The Joseph Rowntree Foundation has just published
its 2009 report on poverty and social exclusion and it’s a bleak indictment of the
Labour years. Whilst you would expect jobs and incomes to shrink
in a recession, the most shocking fact highlighted in this report is that unemployment
(especially youth unemployment) and child poverty were rising well before the
onset of the downturn. A few key facts:
- The
unemployment rate among 16- to 24-year-olds is now higher than at any point
since the series began in 1993.
- Unemployment
has been rising since 2005, and the young adult unemployment rate stopped
falling as long ago as 2001.
- The
number of children in low-income households where at least one adult works is,
at 2.1m, the highest it has ever been.
So in all
those years of plenty, when Labour claimed it was closing the gap between rich
and poor, as well as pouring money into public services, the underlying rate of poverty
and its causes were actually growing. The Foundation says that the report is
not all bad news, citing a recent decrease in the number of children attaining fewer
than 5 GCSEs.

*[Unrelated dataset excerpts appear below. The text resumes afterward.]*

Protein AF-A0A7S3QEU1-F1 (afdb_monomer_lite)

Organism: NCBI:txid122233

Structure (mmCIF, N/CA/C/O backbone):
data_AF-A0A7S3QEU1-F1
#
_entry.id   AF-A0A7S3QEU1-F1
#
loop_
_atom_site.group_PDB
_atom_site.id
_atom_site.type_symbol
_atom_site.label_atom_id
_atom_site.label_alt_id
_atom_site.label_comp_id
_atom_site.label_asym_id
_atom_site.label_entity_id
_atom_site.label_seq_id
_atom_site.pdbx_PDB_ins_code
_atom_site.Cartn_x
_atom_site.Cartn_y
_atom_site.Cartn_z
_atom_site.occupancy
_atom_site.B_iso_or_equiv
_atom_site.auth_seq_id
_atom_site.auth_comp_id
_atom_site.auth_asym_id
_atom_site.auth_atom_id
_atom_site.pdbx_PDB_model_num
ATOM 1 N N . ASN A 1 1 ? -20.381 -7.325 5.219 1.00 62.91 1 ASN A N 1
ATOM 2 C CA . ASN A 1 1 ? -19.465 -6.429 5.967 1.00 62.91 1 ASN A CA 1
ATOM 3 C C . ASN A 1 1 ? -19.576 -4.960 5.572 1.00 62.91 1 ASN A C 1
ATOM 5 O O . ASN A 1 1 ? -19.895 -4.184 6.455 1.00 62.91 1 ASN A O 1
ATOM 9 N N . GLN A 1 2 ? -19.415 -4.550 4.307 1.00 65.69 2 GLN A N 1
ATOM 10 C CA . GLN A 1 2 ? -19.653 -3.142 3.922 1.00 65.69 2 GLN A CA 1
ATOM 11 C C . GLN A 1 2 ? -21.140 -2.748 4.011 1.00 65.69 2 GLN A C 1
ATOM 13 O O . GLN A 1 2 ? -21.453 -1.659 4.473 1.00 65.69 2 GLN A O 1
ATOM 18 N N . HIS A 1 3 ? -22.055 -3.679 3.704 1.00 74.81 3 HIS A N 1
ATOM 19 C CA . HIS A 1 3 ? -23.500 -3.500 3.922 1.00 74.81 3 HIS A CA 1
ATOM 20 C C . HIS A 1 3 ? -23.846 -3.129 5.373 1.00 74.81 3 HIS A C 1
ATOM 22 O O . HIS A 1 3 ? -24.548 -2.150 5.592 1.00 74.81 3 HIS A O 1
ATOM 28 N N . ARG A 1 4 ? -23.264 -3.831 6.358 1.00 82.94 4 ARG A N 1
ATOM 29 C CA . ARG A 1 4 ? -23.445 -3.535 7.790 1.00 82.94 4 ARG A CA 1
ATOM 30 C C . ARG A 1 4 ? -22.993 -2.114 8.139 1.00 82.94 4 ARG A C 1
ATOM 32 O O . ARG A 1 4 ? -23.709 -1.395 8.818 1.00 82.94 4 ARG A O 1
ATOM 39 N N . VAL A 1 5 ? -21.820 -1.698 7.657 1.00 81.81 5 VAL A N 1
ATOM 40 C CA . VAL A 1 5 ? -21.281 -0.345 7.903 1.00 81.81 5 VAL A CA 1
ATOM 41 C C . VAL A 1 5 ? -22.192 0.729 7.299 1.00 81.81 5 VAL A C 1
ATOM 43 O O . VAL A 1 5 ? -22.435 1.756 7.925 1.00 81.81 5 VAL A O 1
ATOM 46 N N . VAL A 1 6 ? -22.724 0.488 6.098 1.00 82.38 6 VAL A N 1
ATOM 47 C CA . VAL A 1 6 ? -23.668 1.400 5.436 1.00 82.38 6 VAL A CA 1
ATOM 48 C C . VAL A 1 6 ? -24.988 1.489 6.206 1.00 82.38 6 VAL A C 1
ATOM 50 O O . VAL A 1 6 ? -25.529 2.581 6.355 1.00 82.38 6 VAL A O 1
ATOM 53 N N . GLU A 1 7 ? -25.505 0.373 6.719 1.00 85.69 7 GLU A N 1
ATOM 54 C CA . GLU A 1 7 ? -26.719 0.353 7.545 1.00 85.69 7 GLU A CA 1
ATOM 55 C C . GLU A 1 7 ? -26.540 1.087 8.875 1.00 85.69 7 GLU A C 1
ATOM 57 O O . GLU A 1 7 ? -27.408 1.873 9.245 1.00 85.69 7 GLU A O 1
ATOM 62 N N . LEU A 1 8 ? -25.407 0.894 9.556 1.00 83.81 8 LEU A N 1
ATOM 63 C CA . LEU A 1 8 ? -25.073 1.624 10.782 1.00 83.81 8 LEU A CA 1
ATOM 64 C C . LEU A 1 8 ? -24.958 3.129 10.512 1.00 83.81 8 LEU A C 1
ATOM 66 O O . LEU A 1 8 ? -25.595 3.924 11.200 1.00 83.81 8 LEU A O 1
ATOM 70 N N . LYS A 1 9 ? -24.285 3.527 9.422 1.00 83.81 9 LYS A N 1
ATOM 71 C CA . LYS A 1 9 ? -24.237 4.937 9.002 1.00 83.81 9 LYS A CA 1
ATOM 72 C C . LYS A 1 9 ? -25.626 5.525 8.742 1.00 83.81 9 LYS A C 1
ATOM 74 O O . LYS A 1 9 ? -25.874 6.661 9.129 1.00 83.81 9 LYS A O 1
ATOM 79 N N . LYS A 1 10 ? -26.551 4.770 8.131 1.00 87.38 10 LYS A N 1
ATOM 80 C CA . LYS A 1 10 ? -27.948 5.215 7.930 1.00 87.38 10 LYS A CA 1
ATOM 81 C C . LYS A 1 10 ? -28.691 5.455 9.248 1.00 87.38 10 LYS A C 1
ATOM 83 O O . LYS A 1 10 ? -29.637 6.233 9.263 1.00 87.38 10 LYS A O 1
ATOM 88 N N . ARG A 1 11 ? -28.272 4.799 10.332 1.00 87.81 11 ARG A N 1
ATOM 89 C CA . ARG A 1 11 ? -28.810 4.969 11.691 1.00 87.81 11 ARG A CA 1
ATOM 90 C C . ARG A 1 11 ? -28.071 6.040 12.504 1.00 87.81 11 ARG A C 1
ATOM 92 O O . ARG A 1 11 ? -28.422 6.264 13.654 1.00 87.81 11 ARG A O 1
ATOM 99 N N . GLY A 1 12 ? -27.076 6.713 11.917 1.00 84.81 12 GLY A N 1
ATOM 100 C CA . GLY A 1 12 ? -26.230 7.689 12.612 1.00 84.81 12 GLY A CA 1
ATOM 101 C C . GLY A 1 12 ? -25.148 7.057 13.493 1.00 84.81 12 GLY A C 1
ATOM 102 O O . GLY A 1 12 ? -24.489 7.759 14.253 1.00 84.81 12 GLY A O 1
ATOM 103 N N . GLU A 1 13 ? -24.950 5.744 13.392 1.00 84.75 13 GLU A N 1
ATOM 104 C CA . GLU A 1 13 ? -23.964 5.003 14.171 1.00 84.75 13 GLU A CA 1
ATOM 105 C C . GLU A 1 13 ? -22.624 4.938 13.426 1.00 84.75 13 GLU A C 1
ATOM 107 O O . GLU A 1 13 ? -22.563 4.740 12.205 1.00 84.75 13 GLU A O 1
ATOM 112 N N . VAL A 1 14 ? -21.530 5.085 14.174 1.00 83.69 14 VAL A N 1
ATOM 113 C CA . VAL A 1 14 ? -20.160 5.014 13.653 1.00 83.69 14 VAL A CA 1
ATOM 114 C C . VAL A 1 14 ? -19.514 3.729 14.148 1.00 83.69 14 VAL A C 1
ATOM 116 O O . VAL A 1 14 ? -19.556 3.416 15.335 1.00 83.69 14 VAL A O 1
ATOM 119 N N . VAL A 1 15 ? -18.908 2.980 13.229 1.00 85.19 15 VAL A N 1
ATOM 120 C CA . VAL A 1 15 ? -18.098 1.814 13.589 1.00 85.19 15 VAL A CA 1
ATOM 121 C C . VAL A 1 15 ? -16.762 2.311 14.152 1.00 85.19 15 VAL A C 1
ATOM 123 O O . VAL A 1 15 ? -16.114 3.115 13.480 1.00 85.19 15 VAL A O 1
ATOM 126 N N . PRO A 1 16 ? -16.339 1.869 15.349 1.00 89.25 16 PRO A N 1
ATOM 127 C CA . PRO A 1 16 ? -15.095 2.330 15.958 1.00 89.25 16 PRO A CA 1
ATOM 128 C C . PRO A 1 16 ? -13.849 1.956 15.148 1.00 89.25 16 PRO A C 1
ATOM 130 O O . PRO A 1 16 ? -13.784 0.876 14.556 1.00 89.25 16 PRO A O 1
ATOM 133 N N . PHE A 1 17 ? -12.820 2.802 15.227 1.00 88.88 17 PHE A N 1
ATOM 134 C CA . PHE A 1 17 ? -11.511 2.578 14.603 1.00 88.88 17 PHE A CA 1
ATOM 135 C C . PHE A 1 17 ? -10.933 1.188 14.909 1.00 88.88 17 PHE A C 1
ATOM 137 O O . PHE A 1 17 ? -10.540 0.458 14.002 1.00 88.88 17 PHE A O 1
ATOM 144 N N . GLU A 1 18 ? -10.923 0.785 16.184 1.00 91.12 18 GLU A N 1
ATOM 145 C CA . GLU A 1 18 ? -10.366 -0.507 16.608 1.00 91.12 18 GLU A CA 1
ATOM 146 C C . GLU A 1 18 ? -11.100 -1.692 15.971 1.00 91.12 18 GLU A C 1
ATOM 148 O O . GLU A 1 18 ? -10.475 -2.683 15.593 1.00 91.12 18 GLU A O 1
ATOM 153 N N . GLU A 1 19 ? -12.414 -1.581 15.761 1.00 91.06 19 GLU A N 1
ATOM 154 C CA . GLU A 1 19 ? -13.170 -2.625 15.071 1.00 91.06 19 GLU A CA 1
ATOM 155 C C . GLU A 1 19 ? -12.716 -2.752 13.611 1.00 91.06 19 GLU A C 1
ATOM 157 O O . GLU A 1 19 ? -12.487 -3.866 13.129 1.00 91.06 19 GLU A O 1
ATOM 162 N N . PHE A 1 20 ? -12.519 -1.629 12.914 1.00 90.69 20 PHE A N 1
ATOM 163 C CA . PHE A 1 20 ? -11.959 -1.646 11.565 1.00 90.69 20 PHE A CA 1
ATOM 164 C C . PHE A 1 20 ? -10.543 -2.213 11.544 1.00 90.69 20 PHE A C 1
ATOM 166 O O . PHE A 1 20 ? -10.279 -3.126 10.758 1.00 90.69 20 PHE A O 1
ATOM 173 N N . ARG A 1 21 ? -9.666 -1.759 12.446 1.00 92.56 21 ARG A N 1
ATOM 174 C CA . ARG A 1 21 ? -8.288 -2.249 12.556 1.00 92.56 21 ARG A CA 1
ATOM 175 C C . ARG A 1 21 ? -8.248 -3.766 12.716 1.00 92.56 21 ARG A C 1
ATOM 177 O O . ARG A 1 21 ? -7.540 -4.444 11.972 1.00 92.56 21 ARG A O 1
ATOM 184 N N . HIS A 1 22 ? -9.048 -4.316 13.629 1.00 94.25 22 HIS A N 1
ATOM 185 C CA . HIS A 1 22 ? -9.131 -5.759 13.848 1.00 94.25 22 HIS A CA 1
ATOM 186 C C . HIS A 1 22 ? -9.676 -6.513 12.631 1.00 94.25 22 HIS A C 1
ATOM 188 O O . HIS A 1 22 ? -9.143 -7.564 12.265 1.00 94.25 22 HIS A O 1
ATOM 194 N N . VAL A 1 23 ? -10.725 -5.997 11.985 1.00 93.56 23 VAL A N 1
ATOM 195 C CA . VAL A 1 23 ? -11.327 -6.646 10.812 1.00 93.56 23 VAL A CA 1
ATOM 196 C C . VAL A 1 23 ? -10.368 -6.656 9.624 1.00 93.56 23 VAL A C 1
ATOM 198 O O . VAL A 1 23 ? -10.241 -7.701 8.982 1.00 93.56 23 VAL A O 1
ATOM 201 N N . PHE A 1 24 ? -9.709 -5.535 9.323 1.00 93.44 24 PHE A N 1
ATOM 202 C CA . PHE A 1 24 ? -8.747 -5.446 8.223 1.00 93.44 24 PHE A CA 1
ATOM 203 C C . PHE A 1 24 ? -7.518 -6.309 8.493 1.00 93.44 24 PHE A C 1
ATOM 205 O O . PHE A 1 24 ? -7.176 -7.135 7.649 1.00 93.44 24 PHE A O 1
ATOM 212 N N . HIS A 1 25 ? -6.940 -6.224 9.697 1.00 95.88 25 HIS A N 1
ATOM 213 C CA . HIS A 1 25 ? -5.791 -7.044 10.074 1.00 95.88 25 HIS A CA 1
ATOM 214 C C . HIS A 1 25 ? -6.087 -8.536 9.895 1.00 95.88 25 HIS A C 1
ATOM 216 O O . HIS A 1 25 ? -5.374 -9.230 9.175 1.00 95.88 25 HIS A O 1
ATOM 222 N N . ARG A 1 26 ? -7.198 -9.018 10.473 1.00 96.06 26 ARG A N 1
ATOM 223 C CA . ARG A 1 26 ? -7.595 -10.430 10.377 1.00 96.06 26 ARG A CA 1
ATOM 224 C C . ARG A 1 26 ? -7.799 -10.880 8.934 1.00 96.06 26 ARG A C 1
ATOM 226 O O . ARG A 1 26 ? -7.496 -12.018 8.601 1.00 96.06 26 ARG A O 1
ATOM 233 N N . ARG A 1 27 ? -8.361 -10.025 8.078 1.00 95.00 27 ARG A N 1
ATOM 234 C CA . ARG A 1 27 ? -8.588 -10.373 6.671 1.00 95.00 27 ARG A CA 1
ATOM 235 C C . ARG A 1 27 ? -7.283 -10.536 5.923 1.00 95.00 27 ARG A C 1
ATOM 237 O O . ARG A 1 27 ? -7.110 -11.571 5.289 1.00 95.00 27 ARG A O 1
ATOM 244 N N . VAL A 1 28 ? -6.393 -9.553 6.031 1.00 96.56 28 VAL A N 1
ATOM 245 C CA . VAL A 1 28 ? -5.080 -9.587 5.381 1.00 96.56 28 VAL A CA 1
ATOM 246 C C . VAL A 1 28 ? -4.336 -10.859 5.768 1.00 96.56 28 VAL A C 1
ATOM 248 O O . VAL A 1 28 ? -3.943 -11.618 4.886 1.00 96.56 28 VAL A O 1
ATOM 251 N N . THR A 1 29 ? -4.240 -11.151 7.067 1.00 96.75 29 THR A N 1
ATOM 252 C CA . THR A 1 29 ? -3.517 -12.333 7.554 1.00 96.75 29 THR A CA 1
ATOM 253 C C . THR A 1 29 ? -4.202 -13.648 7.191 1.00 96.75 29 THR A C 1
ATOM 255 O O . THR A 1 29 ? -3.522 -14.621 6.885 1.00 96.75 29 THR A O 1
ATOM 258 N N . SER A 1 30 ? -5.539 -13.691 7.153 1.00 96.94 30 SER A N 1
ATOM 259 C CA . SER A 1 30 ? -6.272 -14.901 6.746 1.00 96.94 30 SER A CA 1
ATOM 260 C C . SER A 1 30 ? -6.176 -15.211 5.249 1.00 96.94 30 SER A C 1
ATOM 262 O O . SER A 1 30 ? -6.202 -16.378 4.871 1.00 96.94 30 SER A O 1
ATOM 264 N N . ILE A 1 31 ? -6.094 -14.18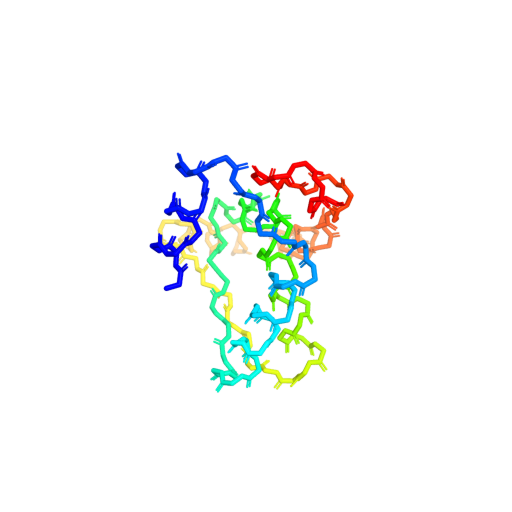1 4.398 1.00 96.94 31 ILE A N 1
ATOM 265 C CA . ILE A 1 31 ? -5.974 -14.336 2.941 1.00 96.94 31 ILE A CA 1
ATOM 266 C C . ILE A 1 31 ? -4.517 -14.623 2.567 1.00 96.94 31 ILE A C 1
ATOM 268 O O . ILE A 1 31 ? -4.258 -15.437 1.685 1.00 96.94 31 ILE A O 1
ATOM 272 N N . GLY A 1 32 ? -3.563 -13.955 3.222 1.00 96.25 32 GLY A N 1
ATOM 273 C CA . GLY A 1 32 ? -2.130 -14.189 3.040 1.00 96.25 32 GLY A CA 1
ATOM 274 C C . GLY A 1 32 ? -1.537 -13.629 1.743 1.00 96.25 32 GLY A C 1
ATOM 275 O O . GLY A 1 32 ? -0.341 -13.793 1.505 1.00 96.25 32 GLY A O 1
ATOM 276 N N . HIS A 1 33 ? -2.331 -12.954 0.906 1.00 97.00 33 HIS A N 1
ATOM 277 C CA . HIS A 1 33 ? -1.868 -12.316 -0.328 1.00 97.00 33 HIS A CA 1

Leaving aside the question of whether this is simply due to easier
exams, it’s clear that this increased ‘attainment’ is not resulting in greater
employability – so the reported 65% increase in education funding since Labour
came to power cannot be judged a good investment, by any stretch of the
imagination.
Anyone still
believe the Government’s pledge – now enshrined in law – to “end child poverty”? Does Gordon Brown think that a record number of NEETs represents a good outcome for twelve years of Labour rule?